We have had due process from the time of the Magna Carta, some 800 years now and yet you are willing to throw this out just to make yourself feel safer? That is bull and you are a better person than that! Should we allow the assassination of an american citizen, or for that matter any citizen of the world, without due process? My response to this is no. Yours, evidently, is yes.

I so not believe we should circumvent the laws of the land regarding due process just to make ourselves feel better. To me that puts us on the same level as any other terroristic institution. This is morally indefensible and try as you might to make me feel guilty about my beliefs, you cannot. And you cannot make me believe that errors are not made and prejudices are not spotlighted in making these life and death calls.

flo's avatar

What if the American is in the crosshairs of the sniper?

Pandora's avatar

Any human caught in the cross hairs of a sniper is a sad thing. Death of a human being (whether an american citizen or from another country) is never anything to truly celebrate but there is no such thing as a war without casualties.

So long as terrorist have us in their cross hairs, we have no choice but to try to shoot them first. If we wait for them to finish all their shooting first, than we won’t have anyone left here. Lets face it. They don’t see ANY OF US as being innocent or needing to live or breathe. They see us all as less than human. Anyone against their way of life is a threat to them and must be killed. The last thing they think of is sitting down at a table and talking things out.

Just so you know by, they , I mean terrorist. Not the muslin community that truly follows their faith in a loving fashion, as it was meant to be. I don’t really believe terrorist are faithful followers to begin with. I see most of them as nut cases with mommy issues and looking for some meaning in their pathetic lives, who think glory is something that comes in an explosive bottle. Boom!

I will reserve my tears for their victims.

ETpro's avatar

@rojo If I said anything indicating trust in presidents to make the right call, it was very far from my actual beliefs. Cheney is a perfect example. This power fell into the hands of Presidents under Bush.
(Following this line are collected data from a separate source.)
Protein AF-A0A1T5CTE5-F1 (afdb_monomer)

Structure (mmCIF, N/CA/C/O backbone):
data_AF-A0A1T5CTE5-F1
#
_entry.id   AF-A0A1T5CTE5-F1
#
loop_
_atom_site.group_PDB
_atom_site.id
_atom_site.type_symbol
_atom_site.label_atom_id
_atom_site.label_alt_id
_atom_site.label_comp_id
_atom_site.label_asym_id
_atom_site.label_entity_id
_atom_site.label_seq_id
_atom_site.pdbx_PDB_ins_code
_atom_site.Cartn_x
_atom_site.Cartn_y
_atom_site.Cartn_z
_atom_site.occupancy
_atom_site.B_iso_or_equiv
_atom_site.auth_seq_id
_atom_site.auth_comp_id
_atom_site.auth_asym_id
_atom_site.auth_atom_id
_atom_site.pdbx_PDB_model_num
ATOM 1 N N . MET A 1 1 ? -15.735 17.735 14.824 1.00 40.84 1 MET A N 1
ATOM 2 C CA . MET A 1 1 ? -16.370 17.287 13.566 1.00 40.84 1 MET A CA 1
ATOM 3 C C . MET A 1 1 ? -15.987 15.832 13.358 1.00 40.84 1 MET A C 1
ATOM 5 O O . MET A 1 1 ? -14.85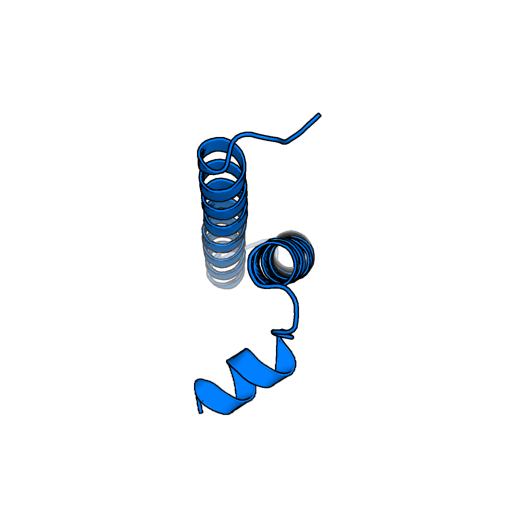6 15.569 12.979 1.00 40.84 1 MET A O 1
ATOM 9 N N . SER A 1 2 ? -16.863 14.893 13.716 1.00 49.84 2 SER A N 1
ATOM 10 C CA . SER A 1 2 ? -16.583 13.462 13.552 1.00 49.84 2 SER A CA 1
ATOM 11 C C . SER A 1 2 ? -16.827 13.072 12.099 1.00 49.84 2 SER A C 1
ATOM 13 O O . SER A 1 2 ? -17.970 13.071 11.651 1.00 49.84 2 SER A O 1
ATOM 15 N N . GLU A 1 3 ? -15.760 12.778 11.355 1.00 56.19 3 GLU A N 1
ATOM 16 C CA . GLU A 1 3 ? -15.870 12.088 10.066 1.00 56.19 3 GLU A CA 1
ATOM 17 C C . GLU A 1 3 ? -16.701 10.814 10.245 1.00 56.19 3 GLU A C 1
ATOM 19 O O . GLU A 1 3 ? -16.423 9.990 11.120 1.00 56.19 3 GLU A O 1
ATOM 24 N N . VAL A 1 4 ? -17.733 10.670 9.415 1.00 66.62 4 VAL A N 1
ATOM 25 C CA . VAL A 1 4 ? -18.616 9.503 9.404 1.00 66.62 4 VAL A CA 1
ATOM 26 C C . VAL A 1 4 ? -17.771 8.249 9.117 1.00 66.62 4 VAL A C 1
ATOM 28 O O . VAL A 1 4 ? -17.003 8.269 8.154 1.00 66.62 4 VAL A O 1
ATOM 31 N N . PRO A 1 5 ? -17.911 7.142 9.873 1.00 62.97 5 PRO A N 1
ATOM 32 C CA . PRO A 1 5 ? -17.093 5.930 9.715 1.00 62.97 5 PRO A CA 1
ATOM 33 C C . PRO A 1 5 ? -16.991 5.401 8.274 1.00 62.97 5 PRO A C 1
ATOM 35 O O . PRO A 1 5 ? -15.934 4.933 7.857 1.00 62.97 5 PRO A O 1
ATOM 38 N N . ALA A 1 6 ? -18.057 5.554 7.479 1.00 68.25 6 ALA A N 1
ATOM 39 C CA . ALA A 1 6 ? -18.084 5.191 6.062 1.00 68.25 6 ALA A CA 1
ATOM 40 C C . ALA A 1 6 ? -17.017 5.920 5.218 1.00 68.25 6 ALA A C 1
ATOM 42 O O . ALA A 1 6 ? -16.436 5.322 4.316 1.00 68.25 6 ALA A O 1
ATOM 43 N N . HIS A 1 7 ? -16.702 7.182 5.530 1.00 77.75 7 HIS A N 1
ATOM 44 C CA . HIS A 1 7 ? -15.678 7.948 4.807 1.00 77.75 7 HIS A CA 1
ATOM 45 C C . HIS A 1 7 ? -14.266 7.416 5.077 1.00 77.75 7 HIS A C 1
ATOM 47 O O . HIS A 1 7 ? -13.432 7.389 4.174 1.00 77.75 7 HIS A O 1
ATOM 53 N N . ARG A 1 8 ? -14.008 6.927 6.295 1.00 77.12 8 ARG A N 1
ATOM 54 C CA . ARG A 1 8 ? -12.710 6.347 6.671 1.00 77.12 8 ARG A CA 1
ATOM 55 C C . ARG A 1 8 ? -12.453 5.030 5.941 1.00 77.12 8 ARG A C 1
ATOM 57 O O . ARG A 1 8 ? -11.365 4.836 5.408 1.00 77.12 8 ARG A O 1
ATOM 64 N N . GLY A 1 9 ? -13.473 4.173 5.852 1.00 78.94 9 GLY A N 1
ATOM 65 C CA . GLY A 1 9 ? -13.403 2.921 5.092 1.00 78.94 9 GLY A CA 1
ATOM 66 C C . GLY A 1 9 ? -13.158 3.149 3.597 1.00 78.94 9 GLY A C 1
ATOM 67 O O . GLY A 1 9 ? -12.276 2.520 3.018 1.00 78.94 9 GLY A O 1
ATOM 68 N N . LEU A 1 10 ? -13.866 4.107 2.988 1.00 85.12 10 LEU A N 1
ATOM 69 C CA . LEU A 1 10 ? -13.651 4.490 1.585 1.00 85.12 10 LEU A CA 1
ATOM 70 C C . LEU A 1 10 ? -12.244 5.052 1.344 1.00 85.12 10 LEU A C 1
ATOM 72 O O . LEU A 1 10 ? -11.613 4.737 0.335 1.00 85.12 10 LEU A O 1
ATOM 76 N N . ARG A 1 11 ? -11.725 5.845 2.287 1.00 88.62 11 ARG A N 1
ATOM 77 C CA . ARG A 1 11 ? -10.363 6.381 2.217 1.00 88.62 11 ARG A CA 1
ATOM 78 C C . ARG A 1 11 ? -9.314 5.272 2.280 1.00 88.62 11 ARG A C 1
ATOM 80 O O . ARG A 1 11 ? -8.398 5.281 1.465 1.00 88.62 11 ARG A O 1
ATOM 87 N N . LEU A 1 12 ? -9.460 4.308 3.191 1.00 90.25 12 LEU A N 1
ATOM 88 C CA . LEU A 1 12 ? -8.550 3.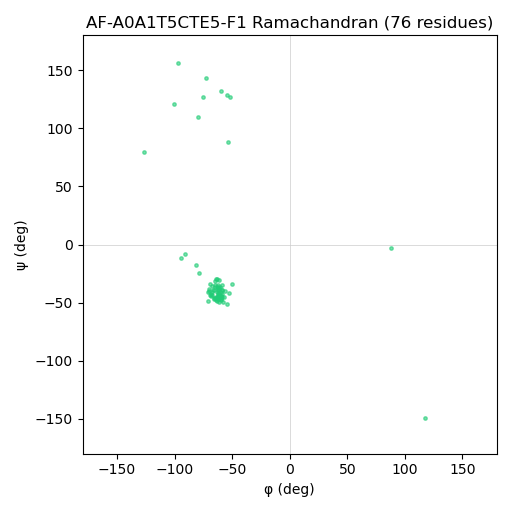162 3.265 1.00 90.25 12 LEU A CA 1
ATOM 89 C C . LEU A 1 12 ? -8.609 2.315 1.986 1.00 90.25 12 LEU A C 1
ATOM 91 O O . LEU A 1 12 ? -7.563 2.003 1.426 1.00 90.25 12 LEU A O 1
ATOM 95 N N . ALA A 1 13 ? -9.805 2.002 1.480 1.00 91.44 13 ALA A N 1
ATOM 96 C CA . ALA A 1 13 ? -9.971 1.239 0.240 1.00 91.44 13 ALA A CA 1
ATOM 97 C C . ALA A 1 13 ? -9.312 1.927 -0.971 1.00 91.44 13 ALA A C 1
ATOM 99 O O . ALA A 1 13 ? -8.668 1.271 -1.792 1.00 91.44 13 ALA A O 1
ATOM 100 N N . SER A 1 14 ? -9.419 3.255 -1.052 1.00 92.12 14 SER A N 1
ATOM 101 C CA . SER A 1 14 ? -8.738 4.054 -2.075 1.00 92.12 14 SER A CA 1
ATOM 102 C C . SER A 1 14 ? -7.212 3.943 -1.961 1.00 92.12 14 SER A C 1
ATOM 104 O O . SER A 1 14 ? -6.543 3.638 -2.946 1.00 92.12 14 SER A O 1
ATOM 106 N N . VAL A 1 15 ? -6.657 4.078 -0.751 1.00 92.81 15 VAL A N 1
ATOM 107 C CA . VAL A 1 15 ? -5.209 3.925 -0.516 1.00 92.81 15 VAL A CA 1
ATOM 108 C C . VAL A 1 15 ? -4.724 2.517 -0.877 1.00 92.81 15 VAL A C 1
ATOM 110 O O . VAL A 1 15 ? -3.686 2.377 -1.520 1.00 92.81 15 VAL A O 1
ATOM 113 N N . LEU A 1 16 ? -5.479 1.474 -0.522 1.00 93.75 16 LEU A N 1
ATOM 114 C CA . LEU A 1 16 ? -5.147 0.092 -0.887 1.00 93.75 16 LEU A CA 1
ATOM 115 C C . LEU A 1 16 ? -5.160 -0.124 -2.408 1.00 93.75 16 LEU A C 1
ATOM 117 O O . LEU A 1 16 ? -4.300 -0.828 -2.931 1.00 93.75 16 LEU A O 1
ATOM 121 N N . SER A 1 17 ? -6.081 0.524 -3.123 1.00 94.25 17 SER A N 1
ATOM 122 C CA . SER A 1 17 ? -6.134 0.466 -4.591 1.00 94.25 17 SER A CA 1
ATOM 123 C C . SER A 1 17 ? -4.905 1.125 -5.231 1.00 94.25 17 SER A C 1
ATOM 125 O O . SER A 1 17 ? -4.357 0.591 -6.191 1.00 94.25 17 SER A O 1
ATOM 127 N N . VAL A 1 18 ? -4.423 2.243 -4.671 1.00 92.69 18 VAL A N 1
ATOM 128 C CA . VAL A 1 18 ? -3.181 2.901 -5.123 1.00 92.69 18 VAL A CA 1
ATOM 129 C C . VAL A 1 18 ? -1.964 1.994 -4.929 1.00 92.69 18 VAL A C 1
ATOM 131 O O . VAL A 1 18 ? -1.119 1.923 -5.816 1.00 92.69 18 VAL A O 1
ATOM 134 N N . ILE A 1 19 ? -1.879 1.276 -3.803 1.00 92.81 19 ILE A N 1
ATOM 135 C CA . ILE A 1 19 ? -0.793 0.310 -3.561 1.00 92.81 19 ILE A CA 1
ATOM 136 C C . ILE A 1 19 ? -0.822 -0.793 -4.620 1.00 92.81 19 ILE A C 1
ATOM 138 O O . ILE A 1 19 ? 0.208 -1.067 -5.228 1.00 92.81 19 ILE A O 1
ATOM 142 N N . ALA A 1 20 ? -1.993 -1.387 -4.865 1.00 93.81 20 ALA A N 1
ATOM 143 C CA . ALA A 1 20 ? -2.136 -2.461 -5.844 1.00 93.81 20 ALA A CA 1
ATOM 144 C C . ALA A 1 20 ? -1.712 -2.015 -7.253 1.00 93.81 20 ALA A C 1
ATOM 146 O O . ALA A 1 20 ? -0.979 -2.742 -7.923 1.00 93.81 20 ALA A O 1
ATOM 147 N N . GLN A 1 21 ? -2.109 -0.806 -7.666 1.00 92.56 21 GLN A N 1
ATOM 148 C CA . GLN A 1 21 ? -1.701 -0.246 -8.955 1.00 92.56 21 GLN A CA 1
ATOM 149 C C . GLN A 1 21 ? -0.189 -0.008 -9.015 1.00 92.56 21 GLN A C 1
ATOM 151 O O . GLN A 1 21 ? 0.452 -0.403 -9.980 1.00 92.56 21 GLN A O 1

Imagine if he had died or become unable to serve and Cheney had become president. It is highly likely that people Cheney considered a political threat would have been targeted for secret assassination. I don’t think that President Obama is likely to do that, but I do think some asshole will win the office in the future and see a golden opportunity to eliminate all political opposition and seize perpetual power. The call needs to be made by a special court that has no interest in politics, just justice and the safety of the American People, and the rest of the people of the world as well.

woodcutter's avatar

special court

dabbler's avatar

@rojo Especially good point about due process and its history since the Magna Carta.
That sort of principle is among those for which the U.S. has, at least in the past, been rightly admired.
And ever since George Washington mandated there would be no torture of captured British soldiers, and they’d be treated humanely, that was also something for which the U.S. has been admired.
The principles apply to all natural-born persons, not just U.S. citizens. And we could get the job done without violating those principles.

I know it’s a tired cliché, but if we throw that sort of moral standard out because of terrorists, then the terrorists have won.

rojo's avatar

@flo which American? Do you mean the one that has been labeled a terrorist and it is a case of a sniper as opposed to a drone or are you asking about taking someone out who has another American in his sights?

flo's avatar

@rojo I’m talking _about an American sniper who has another American (who is well known to him except defintely not as a terrorist) on his way to suicide bombing in his sights.

rojo's avatar

So you are asking is it ok to shoot someone instead of bombing them? Not ok, but acceptable? Am I understanding you right?

mattbrowne's avatar

The same as non-American terrorists. I find the debate very surprising and irritating. Killing a Pakistani without a court ruling is okay?